A descriptive name specified by the user that labels each task in a workflow definition file. In Treasure Data workflow syntax, each task name is preceded by the + (plus) symbol.

Operator

An instruction that is part of a workflow task. In Treasure Data workflow syntax, each operator is followed by the > (greater than) symbol. Types of predefined operators include workflow control operators from Digdag (such as call>, loop>, echo>), Treasure Data operators (such as td>, td_run>, td_load>, td_table_export), and operators for databases and networks.

Operators can contain parameters and scripts (such as queries or other calls) and are designed to act like plugins that can be reused in multiple workflows.

Parameter

A constant or a variable that further specifies an operator. In Treasure Data workflow syntax, there are three kinds of parameters: local, export, or store.

  • Local parameters are set directly to the task.
  • Export parameters are used for a parent task to pass values to children.
  • Store parameters are used for a task to pass values to all subsequent tasks, including children.

Parameters are merged into one object when a task runs. Local parameters have the highest priority. Export and store parameters override each other and thus parameters set at later tasks have higher priority. Store parameters are not global variables. When two tasks run in parallel, they will use different store parameters. This makes the workflow behavior consistent regardless of actual execution timing.

Variable

A keyword for a class or set of objects. In Treasure Data workflow syntax, each variable is preceded by the $ (dollar) symbol with values contained in {} brackets. Some variables already built into Treasure Workflow include timezone, session_id, and task_name. You can also define your own variables.

You can define variables in three ways: using the _export parameter in YAML, programmatically using the API, or as you start a session using -p KEY=VALUE. You can use basic JavaScript scripts in ${...} syntax to calculate variables.

Project

A container for workflows and files used by a set of workflows. The files can be almost any script—for example, SQL, Python, Ruby, shell scripts, and configuration files. A project is used to group related workflows, for example, workflows that complete a specific action or that have dependencies on each other. All workflows in a project are updated together when you upload a new revision.

Revision

A version of a project. When you edit a workflow in a project or files that are part of a project, a new revision is created. Project revision history is found in the Workflows area in the TD Console. Earlier revisions may be selected and restored.

Session

A plan to run a workflow in the Workflow UI. A session specifies the date of the data, identifying the data set that the workflow acts upon. A session can be unscheduled or scheduled but must be unique. In a workflow, you cannot have two sessions specifying the same date for a data set. In Treasure Data, the default session value is the current timestamp; unscheduled workflows use the default session value, which is the current timestamp.

Session Time

A timestamp called session_time, for which a session is to run. The session_time is unique in the history of a workflow. If you submit two sessions with the same session_time, the later request is rejected. This prevents accidental submission of a session that ran before for the same time. If you need to run a workflow for the same time, retry the past session instead of submitting a new session.

Execution Time

A timestamp that captures when a workflow ran, whether successfully completed or not.
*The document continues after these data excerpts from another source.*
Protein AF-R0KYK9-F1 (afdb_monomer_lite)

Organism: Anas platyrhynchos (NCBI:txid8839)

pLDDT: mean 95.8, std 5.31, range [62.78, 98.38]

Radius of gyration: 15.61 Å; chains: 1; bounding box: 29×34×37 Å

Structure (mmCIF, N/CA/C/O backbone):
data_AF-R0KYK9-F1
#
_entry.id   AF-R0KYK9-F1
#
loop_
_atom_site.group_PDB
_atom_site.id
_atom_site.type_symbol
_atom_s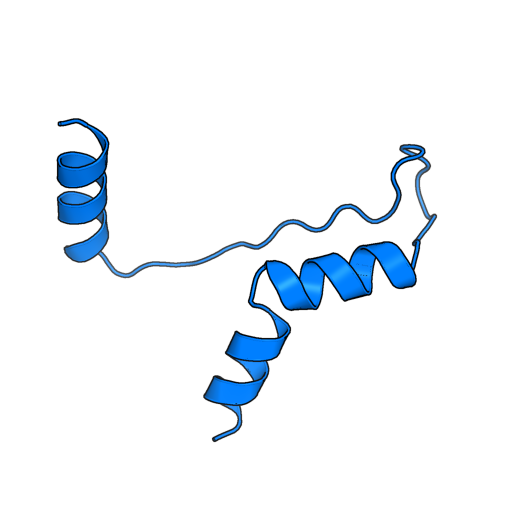ite.label_atom_id
_atom_site.label_alt_id
_atom_site.label_comp_id
_atom_site.label_asym_id
_atom_site.label_entity_id
_atom_site.label_seq_id
_atom_site.pdbx_PDB_ins_code
_atom_site.Cartn_x
_atom_site.Cartn_y
_atom_site.Cartn_z
_atom_site.occupancy
_atom_site.B_iso_or_equiv
_atom_site.auth_seq_id
_atom_site.auth_comp_id
_atom_site.auth_asym_id
_atom_site.auth_atom_id
_atom_site.pdbx_PDB_model_num
ATOM 1 N N . GLU A 1 1 ? 1.542 19.023 17.828 1.00 62.78 1 GLU A N 1
ATOM 2 C CA . GLU A 1 1 ? 0.099 19.358 17.898 1.00 62.78 1 GLU A CA 1
ATOM 3 C C . GLU A 1 1 ? -0.690 19.005 16.627 1.00 62.78 1 GLU A C 1
ATOM 5 O O . GLU A 1 1 ? -1.761 18.420 16.739 1.00 62.78 1 GLU A O 1
ATOM 10 N N . ASN A 1 2 ? -0.170 19.288 15.425 1.00 87.56 2 ASN A N 1
ATOM 11 C CA . ASN A 1 2 ? -0.936 19.148 14.173 1.00 87.56 2 ASN A CA 1
ATOM 12 C C . ASN A 1 2 ? -1.349 17.709 13.808 1.00 87.56 2 ASN A C 1
ATOM 14 O O . ASN A 1 2 ? -2.475 17.508 13.358 1.00 87.56 2 ASN A O 1
ATOM 18 N N . LEU A 1 3 ? -0.497 16.702 14.047 1.00 95.00 3 LEU A N 1
ATOM 19 C CA . LEU A 1 3 ? -0.840 15.303 13.747 1.00 95.00 3 LEU A CA 1
ATOM 20 C C . LEU A 1 3 ? -2.034 14.813 14.581 1.00 95.00 3 LEU A C 1
ATOM 22 O O . LEU A 1 3 ? -2.944 14.191 14.046 1.00 95.00 3 LEU A O 1
ATOM 26 N N . ASN A 1 4 ? -2.069 15.141 15.876 1.00 95.50 4 ASN A N 1
ATOM 27 C CA . ASN A 1 4 ? -3.157 14.721 16.764 1.00 95.50 4 ASN A CA 1
ATOM 28 C C . ASN A 1 4 ? -4.497 15.339 16.345 1.00 95.50 4 ASN A C 1
ATOM 30 O O . ASN A 1 4 ? -5.508 14.641 16.344 1.00 95.50 4 ASN A O 1
ATOM 34 N N . LYS A 1 5 ? -4.496 16.615 15.931 1.00 95.75 5 LYS A N 1
ATOM 35 C CA . LYS A 1 5 ? -5.690 17.297 15.404 1.00 95.75 5 LYS A CA 1
ATOM 36 C C . LYS A 1 5 ? -6.179 16.650 14.102 1.00 95.75 5 LYS A C 1
ATOM 38 O O . LYS A 1 5 ? -7.363 16.358 13.979 1.00 95.75 5 LYS A O 1
ATOM 43 N N . LEU A 1 6 ? -5.272 16.343 13.170 1.00 95.62 6 LEU A N 1
ATOM 44 C CA . LEU A 1 6 ? -5.612 15.628 11.934 1.00 95.62 6 LEU A CA 1
ATOM 45 C C . LEU A 1 6 ? -6.222 14.249 12.223 1.00 95.62 6 LEU A C 1
ATOM 47 O O . LEU A 1 6 ? -7.269 13.910 11.679 1.00 95.62 6 LEU A O 1
ATOM 51 N N . MET A 1 7 ? -5.595 13.466 13.103 1.00 97.19 7 MET A N 1
ATOM 52 C CA . MET A 1 7 ? -6.080 12.129 13.448 1.00 97.19 7 MET A CA 1
ATOM 53 C C . MET A 1 7 ? -7.424 12.164 14.178 1.00 97.19 7 MET A C 1
ATOM 55 O O . MET A 1 7 ? -8.225 11.253 13.991 1.00 97.19 7 MET A O 1
ATOM 59 N N . ALA A 1 8 ? -7.695 13.193 14.987 1.00 96.19 8 ALA A N 1
ATOM 60 C CA . ALA A 1 8 ? -9.008 13.383 15.600 1.00 96.19 8 ALA A CA 1
ATOM 61 C C . ALA A 1 8 ? -10.093 13.597 14.533 1.00 96.19 8 ALA A C 1
ATOM 63 O O . ALA A 1 8 ? -11.119 12.928 14.582 1.00 96.19 8 ALA A O 1
ATOM 64 N N . ASN A 1 9 ? -9.829 14.436 13.528 1.00 94.56 9 ASN A N 1
ATOM 65 C CA . ASN A 1 9 ? -10.765 14.674 12.425 1.00 94.56 9 ASN A CA 1
ATOM 66 C C . ASN A 1 9 ? -10.971 13.429 11.548 1.00 94.56 9 ASN A C 1
ATOM 68 O O . ASN A 1 9 ? -12.088 13.132 11.151 1.00 94.56 9 ASN A O 1
ATOM 72 N N . LEU A 1 10 ? -9.917 12.664 11.257 1.00 96.50 10 LEU A N 1
ATOM 73 C CA . LEU A 1 10 ? -10.045 11.434 10.462 1.00 96.50 10 LEU A CA 1
ATOM 74 C C . LEU A 1 10 ? -10.848 10.339 11.182 1.00 96.50 10 LEU A C 1
ATOM 76 O O . LEU A 1 10 ? -11.455 9.500 10.528 1.00 96.50 10 LEU A O 1
ATOM 80 N N . LYS A 1 11 ? -10.869 10.341 12.521 1.00 96.19 11 LYS A N 1
ATOM 81 C CA . LYS A 1 11 ? -11.654 9.386 13.319 1.00 96.19 11 LYS A CA 1
ATOM 82 C C . LYS A 1 11 ? -13.158 9.674 13.309 1.00 96.19 11 LYS A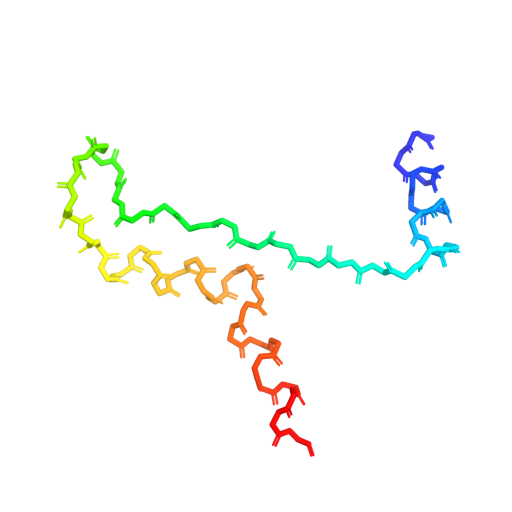 C 1
ATOM 84 O O . LYS A 1 11 ? -13.918 8.787 13.682 1.00 96.19 11 LYS A O 1
ATOM 89 N N . THR A 1 12 ? -13.591 10.877 12.925 1.00 97.38 12 THR A N 1
ATOM 90 C CA . THR A 1 12 ? -15.019 11.240 12.872 1.00 97.38 12 THR A CA 1
ATOM 91 C C . THR A 1 12 ? -15.664 10.966 11.513 1.00 97.38 12 THR A C 1
ATOM 93 O O . THR A 1 12 ? -16.862 11.187 11.355 1.00 97.38 12 THR A O 1
ATOM 96 N N . THR A 1 13 ? -14.900 10.481 10.530 1.00 96.94 13 THR A N 1
ATOM 97 C CA . THR A 1 13 ? -15.377 10.197 9.172 1.00 96.94 13 THR A CA 1
ATOM 98 C C . THR A 1 13 ? -15.359 8.697 8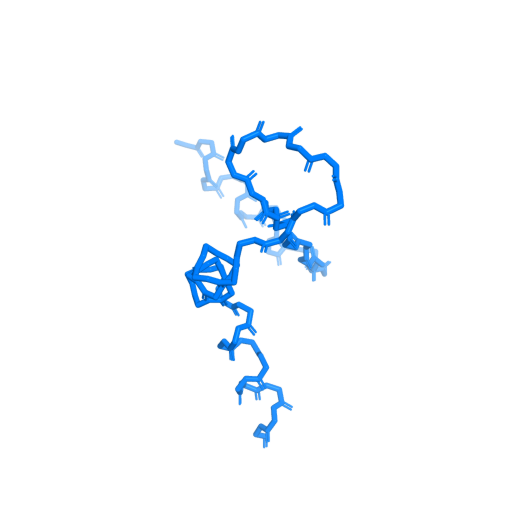.868 1.00 96.94 13 THR A C 1
ATOM 100 O O . THR A 1 13 ? -14.851 7.891 9.647 1.00 96.94 13 THR A O 1
ATOM 103 N N . HIS A 1 14 ? -15.919 8.310 7.718 1.00 96.81 14 HIS A N 1
ATOM 104 C CA . HIS A 1 14 ? -15.752 6.967 7.167 1.00 96.81 14 HIS A CA 1
ATOM 105 C C . HIS A 1 14 ? -14.512 6.941 6.253 1.00 96.81 14 HIS A C 1
ATOM 107 O O . HIS A 1 14 ? -14.531 7.572 5.192 1.00 96.81 14 HIS A O 1
ATOM 113 N N . PRO A 1 15 ? -13.409 6.277 6.646 1.00 95.75 15 PRO A N 1
ATOM 114 C CA . PRO A 1 15 ? -12.163 6.360 5.901 1.00 95.75 15 PRO A CA 1
ATOM 115 C C . PRO A 1 15 ? -12.179 5.461 4.660 1.00 95.75 15 PRO A C 1
ATOM 117 O O . PRO A 1 15 ? -12.525 4.284 4.725 1.00 95.75 15 PRO A O 1
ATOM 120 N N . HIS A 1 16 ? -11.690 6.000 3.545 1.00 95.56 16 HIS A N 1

Example: You might have a workflow that is scheduled every day. The session_time is 00:00:00 of a day such as 2017-01-01 00:00:00. Actual execution time may not be the same time. You might want to delay execution for two hours because some data need one hour to be prepared.

Attempt

An actual execution of a session. A session has multiple attempts if you retry a failed workflow. If a session fails, you can check attempts and debug the problem from the logs. You may upload a new revision to fix the issue and then start a new attempt.